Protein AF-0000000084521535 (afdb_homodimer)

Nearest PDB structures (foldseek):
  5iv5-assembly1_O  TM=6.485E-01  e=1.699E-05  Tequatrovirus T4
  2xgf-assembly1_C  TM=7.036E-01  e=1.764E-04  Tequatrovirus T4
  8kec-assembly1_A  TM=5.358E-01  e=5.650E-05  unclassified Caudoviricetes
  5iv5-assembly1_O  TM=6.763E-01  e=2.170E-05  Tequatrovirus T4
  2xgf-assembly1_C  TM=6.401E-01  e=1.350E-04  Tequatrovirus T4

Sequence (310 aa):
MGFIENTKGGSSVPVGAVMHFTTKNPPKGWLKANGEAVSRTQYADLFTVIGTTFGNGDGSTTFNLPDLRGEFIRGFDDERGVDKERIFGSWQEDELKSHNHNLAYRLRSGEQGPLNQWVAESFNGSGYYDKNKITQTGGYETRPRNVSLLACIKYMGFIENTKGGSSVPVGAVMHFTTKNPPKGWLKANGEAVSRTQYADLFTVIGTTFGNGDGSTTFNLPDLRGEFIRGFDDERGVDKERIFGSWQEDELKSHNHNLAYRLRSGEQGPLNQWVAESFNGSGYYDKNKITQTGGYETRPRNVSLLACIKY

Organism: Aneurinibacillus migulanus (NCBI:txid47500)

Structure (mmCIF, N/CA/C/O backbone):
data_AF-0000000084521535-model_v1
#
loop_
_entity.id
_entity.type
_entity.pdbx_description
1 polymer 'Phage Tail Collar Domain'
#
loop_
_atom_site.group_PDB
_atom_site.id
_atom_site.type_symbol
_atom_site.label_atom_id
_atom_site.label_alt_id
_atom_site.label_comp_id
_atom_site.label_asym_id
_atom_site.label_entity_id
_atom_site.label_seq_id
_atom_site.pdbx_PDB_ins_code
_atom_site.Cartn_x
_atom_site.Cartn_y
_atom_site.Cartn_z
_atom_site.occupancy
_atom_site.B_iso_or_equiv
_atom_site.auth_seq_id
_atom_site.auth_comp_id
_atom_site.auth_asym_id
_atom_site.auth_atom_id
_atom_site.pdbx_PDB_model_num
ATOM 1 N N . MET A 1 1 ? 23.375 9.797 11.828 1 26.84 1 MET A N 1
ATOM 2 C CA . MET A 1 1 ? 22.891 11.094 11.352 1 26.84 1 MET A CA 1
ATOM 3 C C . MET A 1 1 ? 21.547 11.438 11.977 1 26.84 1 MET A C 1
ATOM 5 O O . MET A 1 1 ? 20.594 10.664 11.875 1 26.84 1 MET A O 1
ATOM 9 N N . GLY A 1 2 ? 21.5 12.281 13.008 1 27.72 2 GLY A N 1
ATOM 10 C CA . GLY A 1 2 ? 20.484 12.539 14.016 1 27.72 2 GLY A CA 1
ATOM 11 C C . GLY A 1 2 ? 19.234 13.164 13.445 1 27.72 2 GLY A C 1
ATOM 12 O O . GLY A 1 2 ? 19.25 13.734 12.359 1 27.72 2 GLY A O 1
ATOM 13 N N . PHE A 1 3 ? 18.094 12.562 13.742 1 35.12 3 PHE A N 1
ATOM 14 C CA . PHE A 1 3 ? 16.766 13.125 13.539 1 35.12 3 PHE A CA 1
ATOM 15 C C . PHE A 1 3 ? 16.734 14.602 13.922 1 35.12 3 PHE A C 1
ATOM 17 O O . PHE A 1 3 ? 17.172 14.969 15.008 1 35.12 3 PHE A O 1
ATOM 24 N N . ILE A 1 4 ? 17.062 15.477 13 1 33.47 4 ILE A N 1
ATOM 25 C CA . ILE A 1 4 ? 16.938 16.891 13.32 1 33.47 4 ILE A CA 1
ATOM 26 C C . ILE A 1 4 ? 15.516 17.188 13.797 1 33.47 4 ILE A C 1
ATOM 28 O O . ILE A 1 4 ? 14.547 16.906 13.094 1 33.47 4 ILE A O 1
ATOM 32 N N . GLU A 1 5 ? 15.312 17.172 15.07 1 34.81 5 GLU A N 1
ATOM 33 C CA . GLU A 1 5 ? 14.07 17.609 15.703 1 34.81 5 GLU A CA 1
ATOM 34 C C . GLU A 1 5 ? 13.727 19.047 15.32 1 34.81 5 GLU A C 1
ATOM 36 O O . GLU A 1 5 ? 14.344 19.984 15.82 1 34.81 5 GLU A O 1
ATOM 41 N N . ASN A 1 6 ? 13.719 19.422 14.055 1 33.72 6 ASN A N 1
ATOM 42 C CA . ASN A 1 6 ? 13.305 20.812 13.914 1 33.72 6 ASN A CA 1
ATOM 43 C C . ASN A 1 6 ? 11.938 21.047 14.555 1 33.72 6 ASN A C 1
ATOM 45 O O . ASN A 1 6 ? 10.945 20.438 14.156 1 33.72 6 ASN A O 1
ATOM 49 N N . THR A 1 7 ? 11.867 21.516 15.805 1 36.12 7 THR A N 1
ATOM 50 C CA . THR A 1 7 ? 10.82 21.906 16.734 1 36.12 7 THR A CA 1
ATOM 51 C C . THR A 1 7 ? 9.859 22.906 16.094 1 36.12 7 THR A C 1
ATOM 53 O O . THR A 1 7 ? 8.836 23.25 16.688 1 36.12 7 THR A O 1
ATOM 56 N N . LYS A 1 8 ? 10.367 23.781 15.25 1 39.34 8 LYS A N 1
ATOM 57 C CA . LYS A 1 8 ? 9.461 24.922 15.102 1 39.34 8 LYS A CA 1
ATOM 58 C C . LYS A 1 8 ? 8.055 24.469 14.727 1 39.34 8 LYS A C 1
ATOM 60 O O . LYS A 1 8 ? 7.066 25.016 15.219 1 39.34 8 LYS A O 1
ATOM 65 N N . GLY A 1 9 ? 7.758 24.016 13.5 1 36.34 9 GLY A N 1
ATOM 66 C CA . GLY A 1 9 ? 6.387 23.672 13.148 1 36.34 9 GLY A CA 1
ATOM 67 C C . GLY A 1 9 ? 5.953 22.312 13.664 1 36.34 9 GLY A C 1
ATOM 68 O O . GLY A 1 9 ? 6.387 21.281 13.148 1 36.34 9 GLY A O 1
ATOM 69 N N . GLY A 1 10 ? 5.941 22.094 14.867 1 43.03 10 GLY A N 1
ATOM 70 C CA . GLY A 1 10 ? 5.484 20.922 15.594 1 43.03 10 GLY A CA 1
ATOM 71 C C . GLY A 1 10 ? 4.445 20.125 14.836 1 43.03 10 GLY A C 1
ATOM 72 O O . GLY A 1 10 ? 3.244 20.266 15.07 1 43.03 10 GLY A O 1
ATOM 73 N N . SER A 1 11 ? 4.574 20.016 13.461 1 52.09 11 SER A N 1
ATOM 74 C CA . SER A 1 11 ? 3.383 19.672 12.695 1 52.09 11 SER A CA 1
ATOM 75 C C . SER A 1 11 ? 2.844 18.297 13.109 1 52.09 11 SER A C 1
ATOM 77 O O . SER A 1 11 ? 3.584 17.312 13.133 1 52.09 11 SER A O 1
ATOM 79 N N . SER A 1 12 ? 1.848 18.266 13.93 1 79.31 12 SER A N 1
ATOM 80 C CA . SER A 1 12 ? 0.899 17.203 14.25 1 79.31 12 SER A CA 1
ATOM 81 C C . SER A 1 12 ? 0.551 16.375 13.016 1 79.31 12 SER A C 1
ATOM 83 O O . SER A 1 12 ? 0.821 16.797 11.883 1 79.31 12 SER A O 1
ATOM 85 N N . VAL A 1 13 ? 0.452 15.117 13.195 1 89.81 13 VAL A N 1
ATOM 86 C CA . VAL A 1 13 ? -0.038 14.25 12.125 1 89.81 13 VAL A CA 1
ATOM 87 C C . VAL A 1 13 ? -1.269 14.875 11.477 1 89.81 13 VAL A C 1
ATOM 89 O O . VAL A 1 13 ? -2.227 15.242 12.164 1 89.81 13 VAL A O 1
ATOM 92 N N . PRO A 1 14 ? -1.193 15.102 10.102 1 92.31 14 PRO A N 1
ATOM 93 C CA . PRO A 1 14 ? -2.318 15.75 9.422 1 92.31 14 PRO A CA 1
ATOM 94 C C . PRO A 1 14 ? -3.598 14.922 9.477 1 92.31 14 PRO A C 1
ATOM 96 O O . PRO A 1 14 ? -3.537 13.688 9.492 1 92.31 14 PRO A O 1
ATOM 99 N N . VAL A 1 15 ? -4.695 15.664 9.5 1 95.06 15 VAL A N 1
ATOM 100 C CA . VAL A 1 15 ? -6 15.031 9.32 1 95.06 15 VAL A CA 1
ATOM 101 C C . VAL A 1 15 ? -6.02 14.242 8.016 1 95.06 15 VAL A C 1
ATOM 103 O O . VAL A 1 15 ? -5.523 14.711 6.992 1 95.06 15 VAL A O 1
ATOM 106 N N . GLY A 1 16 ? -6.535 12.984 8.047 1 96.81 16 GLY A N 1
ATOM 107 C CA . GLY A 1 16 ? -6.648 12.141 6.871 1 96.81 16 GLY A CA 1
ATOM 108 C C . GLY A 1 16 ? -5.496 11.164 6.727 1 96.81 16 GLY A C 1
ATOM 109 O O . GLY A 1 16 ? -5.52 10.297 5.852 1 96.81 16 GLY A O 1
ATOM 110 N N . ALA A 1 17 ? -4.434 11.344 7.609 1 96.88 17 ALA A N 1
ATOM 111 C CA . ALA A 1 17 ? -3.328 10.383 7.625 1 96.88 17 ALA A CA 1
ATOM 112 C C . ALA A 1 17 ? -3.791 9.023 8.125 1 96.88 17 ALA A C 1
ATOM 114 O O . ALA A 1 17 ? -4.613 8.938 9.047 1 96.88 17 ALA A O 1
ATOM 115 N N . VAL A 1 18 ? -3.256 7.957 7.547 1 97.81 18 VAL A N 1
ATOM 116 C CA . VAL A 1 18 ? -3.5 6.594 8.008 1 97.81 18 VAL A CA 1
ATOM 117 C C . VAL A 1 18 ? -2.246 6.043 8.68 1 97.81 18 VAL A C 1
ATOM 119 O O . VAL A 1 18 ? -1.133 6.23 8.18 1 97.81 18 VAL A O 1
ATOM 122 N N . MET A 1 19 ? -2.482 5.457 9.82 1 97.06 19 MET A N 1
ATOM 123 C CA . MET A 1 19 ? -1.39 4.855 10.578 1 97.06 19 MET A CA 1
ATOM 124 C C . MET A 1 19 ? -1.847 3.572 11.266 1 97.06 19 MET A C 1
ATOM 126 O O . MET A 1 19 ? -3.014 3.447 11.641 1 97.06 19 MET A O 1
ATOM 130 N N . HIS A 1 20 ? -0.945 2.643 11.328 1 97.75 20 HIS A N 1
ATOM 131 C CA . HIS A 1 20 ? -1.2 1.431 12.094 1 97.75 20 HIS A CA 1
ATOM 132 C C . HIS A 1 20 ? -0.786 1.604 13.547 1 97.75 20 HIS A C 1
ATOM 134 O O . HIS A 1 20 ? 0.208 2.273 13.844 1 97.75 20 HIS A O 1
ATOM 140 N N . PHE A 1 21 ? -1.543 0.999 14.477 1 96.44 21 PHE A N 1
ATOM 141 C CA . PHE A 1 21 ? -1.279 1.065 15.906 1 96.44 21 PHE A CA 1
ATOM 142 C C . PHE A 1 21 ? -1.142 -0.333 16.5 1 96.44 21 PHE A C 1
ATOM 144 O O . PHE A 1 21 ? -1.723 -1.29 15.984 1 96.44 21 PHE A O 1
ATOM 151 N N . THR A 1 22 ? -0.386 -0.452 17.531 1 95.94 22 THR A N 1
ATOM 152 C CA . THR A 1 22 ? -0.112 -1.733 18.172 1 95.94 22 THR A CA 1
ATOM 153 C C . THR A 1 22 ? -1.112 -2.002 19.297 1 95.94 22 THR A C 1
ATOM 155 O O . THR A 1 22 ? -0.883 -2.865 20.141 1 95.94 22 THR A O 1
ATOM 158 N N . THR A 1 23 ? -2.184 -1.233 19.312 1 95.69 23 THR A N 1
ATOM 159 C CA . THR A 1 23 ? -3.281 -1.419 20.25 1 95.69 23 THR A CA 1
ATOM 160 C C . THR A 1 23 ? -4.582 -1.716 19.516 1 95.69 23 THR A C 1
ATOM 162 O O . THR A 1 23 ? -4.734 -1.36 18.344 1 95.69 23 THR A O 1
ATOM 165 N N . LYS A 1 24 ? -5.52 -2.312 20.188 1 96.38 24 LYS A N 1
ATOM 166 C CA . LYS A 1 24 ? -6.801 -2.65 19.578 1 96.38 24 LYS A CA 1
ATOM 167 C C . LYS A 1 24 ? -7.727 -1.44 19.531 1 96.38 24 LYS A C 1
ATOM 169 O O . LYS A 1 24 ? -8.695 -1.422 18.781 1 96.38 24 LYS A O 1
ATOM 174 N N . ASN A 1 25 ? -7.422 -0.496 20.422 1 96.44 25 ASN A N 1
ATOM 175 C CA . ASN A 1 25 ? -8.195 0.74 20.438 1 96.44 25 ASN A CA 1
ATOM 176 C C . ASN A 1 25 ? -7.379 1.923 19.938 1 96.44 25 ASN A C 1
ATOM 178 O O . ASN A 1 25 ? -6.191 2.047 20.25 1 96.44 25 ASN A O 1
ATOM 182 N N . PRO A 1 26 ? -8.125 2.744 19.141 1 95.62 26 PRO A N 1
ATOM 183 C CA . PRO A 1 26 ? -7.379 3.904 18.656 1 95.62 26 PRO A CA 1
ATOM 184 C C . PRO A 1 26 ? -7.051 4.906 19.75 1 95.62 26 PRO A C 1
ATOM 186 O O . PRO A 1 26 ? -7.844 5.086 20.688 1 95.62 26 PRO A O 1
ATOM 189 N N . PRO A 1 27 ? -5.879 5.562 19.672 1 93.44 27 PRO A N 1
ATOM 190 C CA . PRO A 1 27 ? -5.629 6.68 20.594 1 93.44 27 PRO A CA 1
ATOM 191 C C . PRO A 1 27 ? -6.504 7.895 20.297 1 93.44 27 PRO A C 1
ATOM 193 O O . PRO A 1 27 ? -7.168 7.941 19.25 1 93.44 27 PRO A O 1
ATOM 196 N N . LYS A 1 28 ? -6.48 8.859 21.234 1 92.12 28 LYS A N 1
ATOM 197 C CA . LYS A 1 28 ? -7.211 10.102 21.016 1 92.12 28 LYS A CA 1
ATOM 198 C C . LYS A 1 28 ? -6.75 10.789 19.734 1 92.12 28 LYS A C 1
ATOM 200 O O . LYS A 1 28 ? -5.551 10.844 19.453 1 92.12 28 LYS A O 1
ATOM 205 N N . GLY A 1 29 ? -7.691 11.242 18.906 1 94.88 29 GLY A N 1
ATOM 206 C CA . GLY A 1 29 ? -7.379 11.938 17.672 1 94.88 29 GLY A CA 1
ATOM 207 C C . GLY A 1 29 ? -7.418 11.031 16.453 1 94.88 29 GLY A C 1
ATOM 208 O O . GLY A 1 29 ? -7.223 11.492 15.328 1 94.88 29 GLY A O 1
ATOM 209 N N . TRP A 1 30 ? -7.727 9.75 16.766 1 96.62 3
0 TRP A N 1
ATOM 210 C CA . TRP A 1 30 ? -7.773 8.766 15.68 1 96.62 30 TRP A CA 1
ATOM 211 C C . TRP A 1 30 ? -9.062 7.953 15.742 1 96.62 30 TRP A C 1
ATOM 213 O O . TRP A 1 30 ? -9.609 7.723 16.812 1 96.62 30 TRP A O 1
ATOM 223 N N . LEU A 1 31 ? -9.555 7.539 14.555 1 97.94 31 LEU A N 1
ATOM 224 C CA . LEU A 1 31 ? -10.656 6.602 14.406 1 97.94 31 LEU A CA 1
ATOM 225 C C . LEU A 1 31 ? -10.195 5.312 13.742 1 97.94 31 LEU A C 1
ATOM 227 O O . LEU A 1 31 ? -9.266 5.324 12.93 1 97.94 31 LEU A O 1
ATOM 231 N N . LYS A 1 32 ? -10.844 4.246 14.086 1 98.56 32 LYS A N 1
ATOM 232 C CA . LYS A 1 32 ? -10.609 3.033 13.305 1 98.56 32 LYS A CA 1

Activity:
Using the records above, write out exactly the lines between the one holding "ATOM 10 C CA" and the one holding "ATOM 50 C CA", inclusive; leave everything else out.

Result for this task:
ATOM 10 C CA . GLY A 1 2 ? 20.484 12.539 14.016 1 27.72 2 GLY A CA 1
ATOM 11 C C . GLY A 1 2 ? 19.234 13.164 13.445 1 27.72 2 GLY A C 1
ATOM 12 O O . GLY A 1 2 ? 19.25 13.734 12.359 1 27.72 2 GLY A O 1
ATOM 13 N N . PHE A 1 3 ? 18.094 12.562 13.742 1 35.12 3 PHE A N 1
ATOM 14 C CA . PHE A 1 3 ? 16.766 13.125 13.539 1 35.12 3 PHE A CA 1
ATOM 15 C C . PHE A 1 3 ? 16.734 14.602 13.922 1 35.12 3 PHE A C 1
ATOM 17 O O . PHE A 1 3 ? 17.172 14.969 15.008 1 35.12 3 PHE A O 1
ATOM 24 N N . ILE A 1 4 ? 17.062 15.477 13 1 33.47 4 ILE A N 1
ATOM 25 C CA . ILE A 1 4 ? 16.938 16.891 13.32 1 33.47 4 ILE A CA 1
ATOM 26 C C . ILE A 1 4 ? 15.516 17.188 13.797 1 33.47 4 ILE A C 1
ATOM 28 O O . ILE A 1 4 ? 14.547 16.906 13.094 1 33.47 4 ILE A O 1
ATOM 32 N N . GLU A 1 5 ? 15.312 17.172 15.07 1 34.81 5 GLU A N 1
ATOM 33 C CA . GLU A 1 5 ? 14.07 17.609 15.703 1 34.81 5 GLU A CA 1
ATOM 34 C C . GLU A 1 5 ? 13.727 19.047 15.32 1 34.81 5 GLU A C 1
ATOM 36 O O . GLU A 1 5 ? 14.344 19.984 15.82 1 34.81 5 GLU A O 1
ATOM 41 N N . ASN A 1 6 ? 13.719 19.422 14.055 1 33.72 6 ASN A N 1
ATOM 42 C CA . ASN A 1 6 ? 13.305 20.812 13.914 1 33.72 6 ASN A CA 1
ATOM 43 C C . ASN A 1 6 ? 11.938 21.047 14.555 1 33.72 6 ASN A C 1
ATOM 45 O O . ASN A 1 6 ? 10.945 20.438 14.156 1 33.72 6 ASN A O 1
ATOM 49 N N . THR A 1 7 ? 11.867 21.516 15.805 1 36.12 7 THR A N 1
ATOM 50 C CA . THR A 1 7 ? 10.82 21.906 16.734 1 36.12 7 THR A CA 1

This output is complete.